I'm a dress pants and tie guy for work. The cold weather doesn't bother me like it does many I know. Many times you will see me out in my shanty on a weekday with my dress pants on underneath my snow suite! Gotta do what you gotta do!


----------



## sherman51 (Apr 12, 2011)

i was a factory worker most of my life except for a couple of short term jobs i had, like roofing. and my tour in the marine corps. but i worked on aircraft then. but the last 25 yrs i worked was in a factory. and i loved being out on the ice.
sherman


----------



## leadcorebean (Jul 17, 2006)

from the time i was 17 ive been outside doing some type of construction.. then 5 years ago i got sick of being laid off every 2 months after a company was done using u in the union.. now im inside work 3/4 as hard,off work at 230 everyday and ready for the ice! im sure it has an affect on some people but when your a diehard nothing is going to stop u.


----------



## Big Joshy (Apr 26, 2004)

ive worked outside for 14 years, and I believe it makes fishing in the harsh elements much easier.

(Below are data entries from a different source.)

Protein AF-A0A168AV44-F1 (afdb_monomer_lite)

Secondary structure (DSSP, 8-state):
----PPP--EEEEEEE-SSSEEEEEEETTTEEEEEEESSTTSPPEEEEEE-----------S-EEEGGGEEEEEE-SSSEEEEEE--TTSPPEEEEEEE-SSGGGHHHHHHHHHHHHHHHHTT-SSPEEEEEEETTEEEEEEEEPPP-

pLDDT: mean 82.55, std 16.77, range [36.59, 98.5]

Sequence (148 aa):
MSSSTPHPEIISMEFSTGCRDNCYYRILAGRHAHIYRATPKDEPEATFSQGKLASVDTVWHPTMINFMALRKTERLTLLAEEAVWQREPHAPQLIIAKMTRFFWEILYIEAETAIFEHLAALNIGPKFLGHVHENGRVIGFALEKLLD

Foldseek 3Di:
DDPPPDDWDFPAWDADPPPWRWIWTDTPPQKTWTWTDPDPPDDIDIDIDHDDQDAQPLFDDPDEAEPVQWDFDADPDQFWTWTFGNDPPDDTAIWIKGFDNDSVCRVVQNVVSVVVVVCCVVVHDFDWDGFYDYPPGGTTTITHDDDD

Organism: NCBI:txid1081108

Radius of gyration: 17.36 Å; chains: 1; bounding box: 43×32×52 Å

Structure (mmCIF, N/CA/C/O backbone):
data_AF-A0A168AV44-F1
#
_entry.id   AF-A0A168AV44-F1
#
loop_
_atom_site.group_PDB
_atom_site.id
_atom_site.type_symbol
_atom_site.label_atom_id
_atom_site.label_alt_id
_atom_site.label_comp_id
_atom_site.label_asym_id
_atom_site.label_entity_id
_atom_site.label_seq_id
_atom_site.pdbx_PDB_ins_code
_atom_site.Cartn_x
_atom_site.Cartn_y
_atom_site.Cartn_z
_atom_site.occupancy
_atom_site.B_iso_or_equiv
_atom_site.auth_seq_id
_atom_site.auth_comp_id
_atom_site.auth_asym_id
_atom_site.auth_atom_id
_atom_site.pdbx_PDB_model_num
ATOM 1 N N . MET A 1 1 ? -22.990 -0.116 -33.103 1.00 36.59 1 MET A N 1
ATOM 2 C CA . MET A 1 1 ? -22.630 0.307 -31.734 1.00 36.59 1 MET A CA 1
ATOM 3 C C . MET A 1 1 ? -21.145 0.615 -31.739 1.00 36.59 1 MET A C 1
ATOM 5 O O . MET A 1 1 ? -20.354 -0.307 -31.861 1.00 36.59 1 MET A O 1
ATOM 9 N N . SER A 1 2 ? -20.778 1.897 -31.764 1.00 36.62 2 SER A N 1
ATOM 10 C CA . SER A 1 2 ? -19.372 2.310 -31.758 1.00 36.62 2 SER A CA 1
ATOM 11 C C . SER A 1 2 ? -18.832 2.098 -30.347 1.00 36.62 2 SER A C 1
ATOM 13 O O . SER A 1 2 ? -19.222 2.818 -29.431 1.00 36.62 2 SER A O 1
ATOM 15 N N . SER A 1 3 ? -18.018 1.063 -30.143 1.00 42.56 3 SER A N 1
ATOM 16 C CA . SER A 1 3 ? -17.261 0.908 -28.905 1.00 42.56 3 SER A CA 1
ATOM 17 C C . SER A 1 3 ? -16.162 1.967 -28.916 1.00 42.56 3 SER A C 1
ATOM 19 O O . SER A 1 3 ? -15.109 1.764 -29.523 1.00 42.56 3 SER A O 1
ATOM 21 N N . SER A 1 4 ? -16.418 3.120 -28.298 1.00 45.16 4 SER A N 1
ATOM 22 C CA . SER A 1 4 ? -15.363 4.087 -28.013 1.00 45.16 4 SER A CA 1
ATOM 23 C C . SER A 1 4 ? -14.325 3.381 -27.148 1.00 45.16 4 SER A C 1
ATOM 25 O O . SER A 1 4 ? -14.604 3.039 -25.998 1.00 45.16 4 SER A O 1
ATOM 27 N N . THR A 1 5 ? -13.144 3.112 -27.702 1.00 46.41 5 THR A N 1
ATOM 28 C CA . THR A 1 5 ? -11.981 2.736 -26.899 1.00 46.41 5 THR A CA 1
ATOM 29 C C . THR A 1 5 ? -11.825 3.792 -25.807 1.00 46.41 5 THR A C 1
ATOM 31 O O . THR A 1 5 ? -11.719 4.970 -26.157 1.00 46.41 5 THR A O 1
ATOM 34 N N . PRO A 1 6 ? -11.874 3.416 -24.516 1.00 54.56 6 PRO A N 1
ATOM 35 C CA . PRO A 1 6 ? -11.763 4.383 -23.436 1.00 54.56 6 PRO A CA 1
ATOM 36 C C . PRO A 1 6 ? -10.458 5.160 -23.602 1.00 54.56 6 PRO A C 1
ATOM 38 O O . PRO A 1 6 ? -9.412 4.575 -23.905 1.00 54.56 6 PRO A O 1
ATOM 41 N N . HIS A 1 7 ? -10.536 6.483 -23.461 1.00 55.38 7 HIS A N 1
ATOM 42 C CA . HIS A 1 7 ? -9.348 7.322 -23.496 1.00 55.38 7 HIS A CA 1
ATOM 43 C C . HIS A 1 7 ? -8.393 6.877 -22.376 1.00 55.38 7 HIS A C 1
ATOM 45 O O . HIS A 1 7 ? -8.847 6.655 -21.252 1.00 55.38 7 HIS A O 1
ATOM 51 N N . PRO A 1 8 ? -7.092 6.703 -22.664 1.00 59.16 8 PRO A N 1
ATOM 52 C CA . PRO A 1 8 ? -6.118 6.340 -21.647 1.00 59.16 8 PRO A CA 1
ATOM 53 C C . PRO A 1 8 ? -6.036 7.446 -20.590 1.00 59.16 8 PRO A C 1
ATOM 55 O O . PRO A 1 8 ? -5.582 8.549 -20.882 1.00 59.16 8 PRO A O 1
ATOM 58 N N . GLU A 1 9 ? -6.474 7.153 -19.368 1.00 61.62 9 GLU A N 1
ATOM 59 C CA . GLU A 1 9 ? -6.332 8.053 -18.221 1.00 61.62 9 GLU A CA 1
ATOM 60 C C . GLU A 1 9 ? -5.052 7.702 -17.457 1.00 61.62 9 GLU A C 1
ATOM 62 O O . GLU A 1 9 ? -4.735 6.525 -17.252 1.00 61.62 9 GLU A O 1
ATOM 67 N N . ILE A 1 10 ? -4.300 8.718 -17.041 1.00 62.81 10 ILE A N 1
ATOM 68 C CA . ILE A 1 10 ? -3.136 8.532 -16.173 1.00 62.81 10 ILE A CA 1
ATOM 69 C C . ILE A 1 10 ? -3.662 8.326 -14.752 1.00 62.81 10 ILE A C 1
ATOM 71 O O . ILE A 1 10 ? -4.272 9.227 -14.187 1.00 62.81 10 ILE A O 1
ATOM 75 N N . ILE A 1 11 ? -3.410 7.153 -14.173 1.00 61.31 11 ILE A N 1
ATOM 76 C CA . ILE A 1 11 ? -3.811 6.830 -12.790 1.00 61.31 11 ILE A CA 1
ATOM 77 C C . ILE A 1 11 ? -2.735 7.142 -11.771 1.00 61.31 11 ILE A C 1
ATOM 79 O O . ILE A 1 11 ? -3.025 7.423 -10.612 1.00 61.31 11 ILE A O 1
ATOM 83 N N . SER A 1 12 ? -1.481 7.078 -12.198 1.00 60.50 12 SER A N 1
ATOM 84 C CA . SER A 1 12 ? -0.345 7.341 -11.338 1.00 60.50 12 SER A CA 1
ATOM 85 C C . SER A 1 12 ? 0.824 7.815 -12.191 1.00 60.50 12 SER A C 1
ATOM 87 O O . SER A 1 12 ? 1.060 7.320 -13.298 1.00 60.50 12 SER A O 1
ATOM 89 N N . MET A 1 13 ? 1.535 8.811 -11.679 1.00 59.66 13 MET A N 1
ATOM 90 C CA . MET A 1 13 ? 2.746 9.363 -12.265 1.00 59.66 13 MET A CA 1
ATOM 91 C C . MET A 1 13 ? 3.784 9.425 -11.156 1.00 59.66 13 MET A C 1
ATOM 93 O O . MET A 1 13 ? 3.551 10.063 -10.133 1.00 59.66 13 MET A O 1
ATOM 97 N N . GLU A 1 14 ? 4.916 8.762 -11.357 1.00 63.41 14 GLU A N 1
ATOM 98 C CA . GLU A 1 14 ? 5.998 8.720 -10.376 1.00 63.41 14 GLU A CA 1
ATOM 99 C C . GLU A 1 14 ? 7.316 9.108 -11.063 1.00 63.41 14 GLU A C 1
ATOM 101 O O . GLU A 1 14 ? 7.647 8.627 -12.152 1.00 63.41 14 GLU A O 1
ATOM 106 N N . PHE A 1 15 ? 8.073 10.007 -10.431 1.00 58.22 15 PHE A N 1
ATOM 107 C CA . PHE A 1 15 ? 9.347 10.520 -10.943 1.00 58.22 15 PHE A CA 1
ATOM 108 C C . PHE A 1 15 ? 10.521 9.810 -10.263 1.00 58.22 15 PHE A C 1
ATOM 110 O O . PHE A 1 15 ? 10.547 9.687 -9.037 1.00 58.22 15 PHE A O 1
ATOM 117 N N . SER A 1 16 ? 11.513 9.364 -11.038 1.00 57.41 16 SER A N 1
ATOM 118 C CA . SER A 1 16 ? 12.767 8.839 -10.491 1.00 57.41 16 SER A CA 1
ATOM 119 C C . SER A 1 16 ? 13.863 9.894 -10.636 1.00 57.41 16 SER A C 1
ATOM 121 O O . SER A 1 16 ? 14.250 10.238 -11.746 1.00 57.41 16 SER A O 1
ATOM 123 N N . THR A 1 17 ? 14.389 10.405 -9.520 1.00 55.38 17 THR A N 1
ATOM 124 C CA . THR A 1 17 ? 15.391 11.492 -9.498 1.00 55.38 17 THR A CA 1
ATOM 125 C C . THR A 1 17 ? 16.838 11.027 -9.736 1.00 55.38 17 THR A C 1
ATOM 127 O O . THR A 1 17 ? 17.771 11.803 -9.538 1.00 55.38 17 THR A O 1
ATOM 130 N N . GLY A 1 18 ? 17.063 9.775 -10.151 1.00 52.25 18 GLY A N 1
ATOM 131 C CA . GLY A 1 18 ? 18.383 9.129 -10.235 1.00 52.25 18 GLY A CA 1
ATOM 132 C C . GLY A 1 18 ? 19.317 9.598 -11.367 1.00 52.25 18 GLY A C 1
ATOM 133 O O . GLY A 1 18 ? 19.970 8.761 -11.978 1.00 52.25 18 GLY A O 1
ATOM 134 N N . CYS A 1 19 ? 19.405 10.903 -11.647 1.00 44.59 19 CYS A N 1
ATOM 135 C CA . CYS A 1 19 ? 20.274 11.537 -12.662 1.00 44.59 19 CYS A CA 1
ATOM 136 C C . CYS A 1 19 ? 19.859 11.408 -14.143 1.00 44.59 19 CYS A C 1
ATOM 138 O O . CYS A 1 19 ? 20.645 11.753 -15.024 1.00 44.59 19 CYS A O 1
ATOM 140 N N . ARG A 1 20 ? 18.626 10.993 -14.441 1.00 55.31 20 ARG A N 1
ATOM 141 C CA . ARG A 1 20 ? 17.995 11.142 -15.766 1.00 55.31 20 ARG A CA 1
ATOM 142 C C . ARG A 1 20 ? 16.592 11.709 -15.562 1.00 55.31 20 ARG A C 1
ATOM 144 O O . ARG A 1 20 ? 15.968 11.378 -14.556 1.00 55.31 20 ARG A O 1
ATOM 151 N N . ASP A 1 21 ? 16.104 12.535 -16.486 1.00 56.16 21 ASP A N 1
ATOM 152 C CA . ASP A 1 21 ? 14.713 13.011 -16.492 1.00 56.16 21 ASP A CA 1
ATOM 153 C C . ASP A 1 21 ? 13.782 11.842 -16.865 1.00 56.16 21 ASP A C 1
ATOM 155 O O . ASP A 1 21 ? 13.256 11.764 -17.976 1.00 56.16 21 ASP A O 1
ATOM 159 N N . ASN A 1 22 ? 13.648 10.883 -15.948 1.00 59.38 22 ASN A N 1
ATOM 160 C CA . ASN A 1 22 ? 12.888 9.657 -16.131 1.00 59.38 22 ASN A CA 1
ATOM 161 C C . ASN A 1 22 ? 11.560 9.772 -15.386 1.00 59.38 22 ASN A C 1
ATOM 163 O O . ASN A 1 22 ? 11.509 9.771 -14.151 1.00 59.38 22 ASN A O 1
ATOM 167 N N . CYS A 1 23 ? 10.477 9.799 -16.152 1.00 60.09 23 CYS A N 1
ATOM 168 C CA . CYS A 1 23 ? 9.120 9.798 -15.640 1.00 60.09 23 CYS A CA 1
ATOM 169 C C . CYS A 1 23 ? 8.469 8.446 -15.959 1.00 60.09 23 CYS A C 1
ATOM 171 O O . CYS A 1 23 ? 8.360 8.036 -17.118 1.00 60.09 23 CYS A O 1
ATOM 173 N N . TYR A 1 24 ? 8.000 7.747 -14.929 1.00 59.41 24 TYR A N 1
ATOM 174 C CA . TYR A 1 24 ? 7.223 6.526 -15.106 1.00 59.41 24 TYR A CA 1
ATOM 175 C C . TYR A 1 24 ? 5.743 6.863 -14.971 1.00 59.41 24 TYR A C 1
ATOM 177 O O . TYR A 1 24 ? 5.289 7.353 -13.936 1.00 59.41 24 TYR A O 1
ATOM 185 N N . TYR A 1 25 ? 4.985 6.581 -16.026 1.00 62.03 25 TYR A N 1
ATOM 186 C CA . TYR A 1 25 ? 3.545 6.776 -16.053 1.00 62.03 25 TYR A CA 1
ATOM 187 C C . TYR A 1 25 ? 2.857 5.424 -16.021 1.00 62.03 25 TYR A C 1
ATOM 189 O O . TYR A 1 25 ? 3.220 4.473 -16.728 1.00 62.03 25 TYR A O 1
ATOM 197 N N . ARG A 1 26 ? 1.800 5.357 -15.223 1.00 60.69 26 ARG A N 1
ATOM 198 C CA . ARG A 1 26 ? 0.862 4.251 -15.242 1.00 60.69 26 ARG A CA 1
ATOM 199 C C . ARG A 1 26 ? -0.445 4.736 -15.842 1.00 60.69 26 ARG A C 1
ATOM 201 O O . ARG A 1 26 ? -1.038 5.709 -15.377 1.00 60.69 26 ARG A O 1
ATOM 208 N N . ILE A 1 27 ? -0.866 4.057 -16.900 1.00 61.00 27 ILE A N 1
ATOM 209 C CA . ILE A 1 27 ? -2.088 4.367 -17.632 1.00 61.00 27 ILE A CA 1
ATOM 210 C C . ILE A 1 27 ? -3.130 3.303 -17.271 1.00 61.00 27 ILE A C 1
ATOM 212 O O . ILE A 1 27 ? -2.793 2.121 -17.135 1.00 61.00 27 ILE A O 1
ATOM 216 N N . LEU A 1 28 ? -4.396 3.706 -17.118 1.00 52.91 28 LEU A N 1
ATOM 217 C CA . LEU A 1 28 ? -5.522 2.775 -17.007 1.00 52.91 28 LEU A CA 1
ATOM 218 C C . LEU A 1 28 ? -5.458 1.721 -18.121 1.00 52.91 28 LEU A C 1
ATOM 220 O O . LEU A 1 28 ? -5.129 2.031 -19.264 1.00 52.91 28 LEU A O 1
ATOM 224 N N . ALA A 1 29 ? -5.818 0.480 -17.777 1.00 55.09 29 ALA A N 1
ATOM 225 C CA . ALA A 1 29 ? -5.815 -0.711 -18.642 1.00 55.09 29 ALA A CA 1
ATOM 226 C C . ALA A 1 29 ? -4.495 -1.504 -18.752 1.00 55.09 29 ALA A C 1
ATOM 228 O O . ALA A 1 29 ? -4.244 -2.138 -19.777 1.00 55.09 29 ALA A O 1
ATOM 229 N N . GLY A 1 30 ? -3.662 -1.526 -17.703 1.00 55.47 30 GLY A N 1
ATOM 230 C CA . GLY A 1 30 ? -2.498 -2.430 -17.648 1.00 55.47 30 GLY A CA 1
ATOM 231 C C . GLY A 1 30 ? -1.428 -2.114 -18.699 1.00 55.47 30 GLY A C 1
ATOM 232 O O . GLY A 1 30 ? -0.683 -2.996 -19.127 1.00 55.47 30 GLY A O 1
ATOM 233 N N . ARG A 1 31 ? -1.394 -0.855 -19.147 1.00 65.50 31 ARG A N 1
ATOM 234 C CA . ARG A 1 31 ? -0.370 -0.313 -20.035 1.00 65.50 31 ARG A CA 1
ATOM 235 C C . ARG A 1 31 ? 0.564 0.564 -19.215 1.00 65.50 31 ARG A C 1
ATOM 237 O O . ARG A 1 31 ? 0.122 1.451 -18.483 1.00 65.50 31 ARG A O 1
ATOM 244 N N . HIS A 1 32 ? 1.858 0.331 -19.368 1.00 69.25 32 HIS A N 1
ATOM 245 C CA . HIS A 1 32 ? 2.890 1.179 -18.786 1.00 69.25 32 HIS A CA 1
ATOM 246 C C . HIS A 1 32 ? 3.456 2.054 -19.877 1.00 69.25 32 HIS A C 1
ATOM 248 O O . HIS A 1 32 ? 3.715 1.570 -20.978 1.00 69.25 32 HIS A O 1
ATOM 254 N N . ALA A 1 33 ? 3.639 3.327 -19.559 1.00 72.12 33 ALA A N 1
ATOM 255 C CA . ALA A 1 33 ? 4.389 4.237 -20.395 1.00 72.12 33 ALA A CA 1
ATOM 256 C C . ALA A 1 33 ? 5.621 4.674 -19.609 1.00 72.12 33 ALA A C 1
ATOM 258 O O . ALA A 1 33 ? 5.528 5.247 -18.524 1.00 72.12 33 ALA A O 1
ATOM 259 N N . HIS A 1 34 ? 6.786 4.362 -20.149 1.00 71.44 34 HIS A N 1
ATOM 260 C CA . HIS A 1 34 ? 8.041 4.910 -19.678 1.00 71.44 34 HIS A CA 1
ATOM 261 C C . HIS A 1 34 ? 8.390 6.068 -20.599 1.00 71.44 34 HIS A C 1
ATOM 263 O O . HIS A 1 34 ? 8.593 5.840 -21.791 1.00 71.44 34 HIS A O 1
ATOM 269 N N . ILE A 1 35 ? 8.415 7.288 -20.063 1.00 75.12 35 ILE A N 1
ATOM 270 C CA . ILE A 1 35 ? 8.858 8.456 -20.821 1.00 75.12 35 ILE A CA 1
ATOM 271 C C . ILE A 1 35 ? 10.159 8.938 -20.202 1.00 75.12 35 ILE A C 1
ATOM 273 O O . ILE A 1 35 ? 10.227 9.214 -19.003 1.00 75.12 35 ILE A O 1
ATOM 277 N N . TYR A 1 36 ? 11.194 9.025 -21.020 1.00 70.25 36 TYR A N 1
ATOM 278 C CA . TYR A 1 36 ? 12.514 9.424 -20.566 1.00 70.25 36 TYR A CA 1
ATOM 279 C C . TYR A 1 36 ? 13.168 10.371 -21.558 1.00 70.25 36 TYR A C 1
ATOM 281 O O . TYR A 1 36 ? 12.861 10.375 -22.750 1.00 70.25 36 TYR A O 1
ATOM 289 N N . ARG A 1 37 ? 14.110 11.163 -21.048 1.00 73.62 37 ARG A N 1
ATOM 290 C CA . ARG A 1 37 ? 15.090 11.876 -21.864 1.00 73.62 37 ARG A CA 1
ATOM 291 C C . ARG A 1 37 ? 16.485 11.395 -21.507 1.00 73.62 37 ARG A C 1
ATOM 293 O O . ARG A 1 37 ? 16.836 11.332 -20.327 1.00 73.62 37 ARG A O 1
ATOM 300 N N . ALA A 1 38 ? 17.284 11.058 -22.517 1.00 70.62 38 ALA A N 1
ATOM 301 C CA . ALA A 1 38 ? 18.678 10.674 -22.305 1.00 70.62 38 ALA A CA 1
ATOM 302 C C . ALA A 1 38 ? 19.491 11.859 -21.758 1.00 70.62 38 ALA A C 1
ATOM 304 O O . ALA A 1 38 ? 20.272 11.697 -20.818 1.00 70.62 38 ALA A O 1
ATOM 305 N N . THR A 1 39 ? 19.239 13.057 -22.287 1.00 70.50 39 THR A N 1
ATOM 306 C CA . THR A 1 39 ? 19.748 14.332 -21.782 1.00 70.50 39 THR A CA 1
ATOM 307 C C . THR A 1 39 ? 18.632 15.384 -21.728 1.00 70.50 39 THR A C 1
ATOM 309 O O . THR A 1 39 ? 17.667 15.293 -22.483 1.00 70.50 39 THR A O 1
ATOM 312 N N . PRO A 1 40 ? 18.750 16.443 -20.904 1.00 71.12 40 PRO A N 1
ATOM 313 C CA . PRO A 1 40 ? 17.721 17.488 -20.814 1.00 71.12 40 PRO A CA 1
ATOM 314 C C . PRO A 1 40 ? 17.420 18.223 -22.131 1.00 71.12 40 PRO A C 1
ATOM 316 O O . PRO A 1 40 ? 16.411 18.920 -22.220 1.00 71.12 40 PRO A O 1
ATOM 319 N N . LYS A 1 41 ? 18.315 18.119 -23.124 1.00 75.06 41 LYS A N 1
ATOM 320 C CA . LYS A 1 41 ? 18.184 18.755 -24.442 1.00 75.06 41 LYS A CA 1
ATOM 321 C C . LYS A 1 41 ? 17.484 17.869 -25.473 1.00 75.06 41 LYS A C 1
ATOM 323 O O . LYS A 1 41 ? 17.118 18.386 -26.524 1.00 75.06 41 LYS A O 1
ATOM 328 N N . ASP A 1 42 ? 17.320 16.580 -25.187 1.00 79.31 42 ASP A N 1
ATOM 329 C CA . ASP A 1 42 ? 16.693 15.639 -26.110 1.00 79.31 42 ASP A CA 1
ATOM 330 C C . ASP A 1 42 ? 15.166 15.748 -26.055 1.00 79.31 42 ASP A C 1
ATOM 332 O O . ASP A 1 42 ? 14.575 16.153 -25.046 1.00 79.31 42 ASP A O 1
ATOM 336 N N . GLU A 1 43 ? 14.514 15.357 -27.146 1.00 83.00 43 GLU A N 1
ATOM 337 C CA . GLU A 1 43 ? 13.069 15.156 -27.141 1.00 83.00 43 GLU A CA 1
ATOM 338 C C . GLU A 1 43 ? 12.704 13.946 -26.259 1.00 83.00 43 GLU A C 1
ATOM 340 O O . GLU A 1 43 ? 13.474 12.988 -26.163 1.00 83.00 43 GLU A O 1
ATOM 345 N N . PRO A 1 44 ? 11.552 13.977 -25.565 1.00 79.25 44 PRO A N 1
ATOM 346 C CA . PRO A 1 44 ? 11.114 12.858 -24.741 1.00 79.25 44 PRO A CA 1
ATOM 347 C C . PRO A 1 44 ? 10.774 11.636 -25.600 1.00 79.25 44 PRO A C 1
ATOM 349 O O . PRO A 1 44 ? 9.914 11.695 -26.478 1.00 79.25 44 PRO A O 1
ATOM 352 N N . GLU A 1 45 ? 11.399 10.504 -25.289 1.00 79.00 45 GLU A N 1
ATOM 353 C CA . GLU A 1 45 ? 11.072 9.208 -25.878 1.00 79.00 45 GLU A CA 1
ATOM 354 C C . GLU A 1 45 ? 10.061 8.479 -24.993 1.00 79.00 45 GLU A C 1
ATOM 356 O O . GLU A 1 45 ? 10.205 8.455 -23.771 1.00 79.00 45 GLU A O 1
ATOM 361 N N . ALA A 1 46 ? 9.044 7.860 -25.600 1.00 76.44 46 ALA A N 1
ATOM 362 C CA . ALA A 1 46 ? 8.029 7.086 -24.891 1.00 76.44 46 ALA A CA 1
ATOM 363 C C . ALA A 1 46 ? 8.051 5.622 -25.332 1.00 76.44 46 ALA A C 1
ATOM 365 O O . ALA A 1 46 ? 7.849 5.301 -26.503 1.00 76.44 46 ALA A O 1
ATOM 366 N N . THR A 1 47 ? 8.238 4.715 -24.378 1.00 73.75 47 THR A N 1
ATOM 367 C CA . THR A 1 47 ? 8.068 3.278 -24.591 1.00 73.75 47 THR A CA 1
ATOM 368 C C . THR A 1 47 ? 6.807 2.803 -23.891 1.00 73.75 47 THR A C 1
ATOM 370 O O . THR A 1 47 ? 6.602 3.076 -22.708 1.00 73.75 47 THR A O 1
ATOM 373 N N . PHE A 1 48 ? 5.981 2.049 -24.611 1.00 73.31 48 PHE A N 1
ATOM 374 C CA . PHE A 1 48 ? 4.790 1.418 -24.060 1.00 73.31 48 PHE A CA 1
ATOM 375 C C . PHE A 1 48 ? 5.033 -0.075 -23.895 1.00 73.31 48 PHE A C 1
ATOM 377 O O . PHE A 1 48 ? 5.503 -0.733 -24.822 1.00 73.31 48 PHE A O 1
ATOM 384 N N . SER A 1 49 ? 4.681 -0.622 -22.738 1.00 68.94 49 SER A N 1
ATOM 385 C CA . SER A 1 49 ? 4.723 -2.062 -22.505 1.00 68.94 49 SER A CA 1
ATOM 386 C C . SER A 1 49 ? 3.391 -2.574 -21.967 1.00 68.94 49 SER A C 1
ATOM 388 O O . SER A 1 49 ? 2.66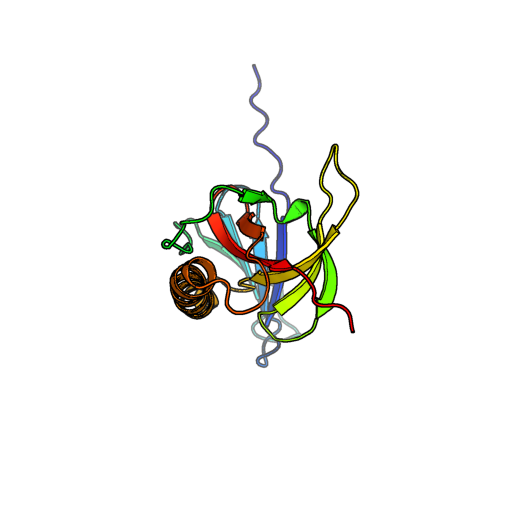6 -1.885 -21.243 1.00 68.94 49 SER A O 1
ATOM 390 N N . GLN A 1 50 ? 3.061 -3.799 -22.374 1.00 64.50 50 GLN A N 1
ATOM 391 C CA . GLN A 1 50 ? 1.957 -4.585 -21.836 1.00 64.50 50 GLN A CA 1
ATOM 392 C C . GLN A 1 50 ? 2.559 -5.750 -21.056 1.00 64.50 50 GLN A C 1
ATOM 394 O O . GLN A 1 50 ? 3.397 -6.482 -21.579 1.00 64.50 50 GLN A O 1
ATOM 399 N N . GLY A 1 51 ? 2.151 -5.918 -19.803 1.00 65.88 51 GLY A N 1
ATOM 400 C CA . GLY A 1 51 ? 2.630 -7.009 -18.966 1.00 65.88 51 GLY A CA 1
ATOM 401 C C . GLY A 1 51 ? 1.855 -7.090 -17.662 1.00 65.88 51 GLY A C 1
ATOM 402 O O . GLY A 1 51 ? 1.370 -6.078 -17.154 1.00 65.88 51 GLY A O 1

Your body adjusts and i almost never wear gloves when ice fishing for that very reason. it has to be around 0 for me to consider not going out on the ice. The only thing that scares me away in the winter is high wind. not because of the cold but i destroyed my shoulder when 60 mph winds toppled my shanty with me in it a few years back. Im fully recovered now but I learned a valuable lesson, wind and shantys arent just difficult to deal with they can flat out be dangerous.


----------



## tomb (Oct 9, 2004)

The factory I'm in is unheated. Get used to the cold.


----------



## dinkbuster1 (Oct 28, 2005)

no way i could work out in the cold, i would stay sick! i have a thyroid condition that makes me sensitive to cold anyways. i do get out and fish all year though even thru the ice, but working and breaking a sweat out there is another thing.


----------



## papaperch (Apr 12, 2004)

I don't believe one's vocation has much to do with if your an ice angler or not. While not impervious to the cold it does not bother me. My wife for instance is " cold " pretty much anytime she is subjected to sub 70 degrees.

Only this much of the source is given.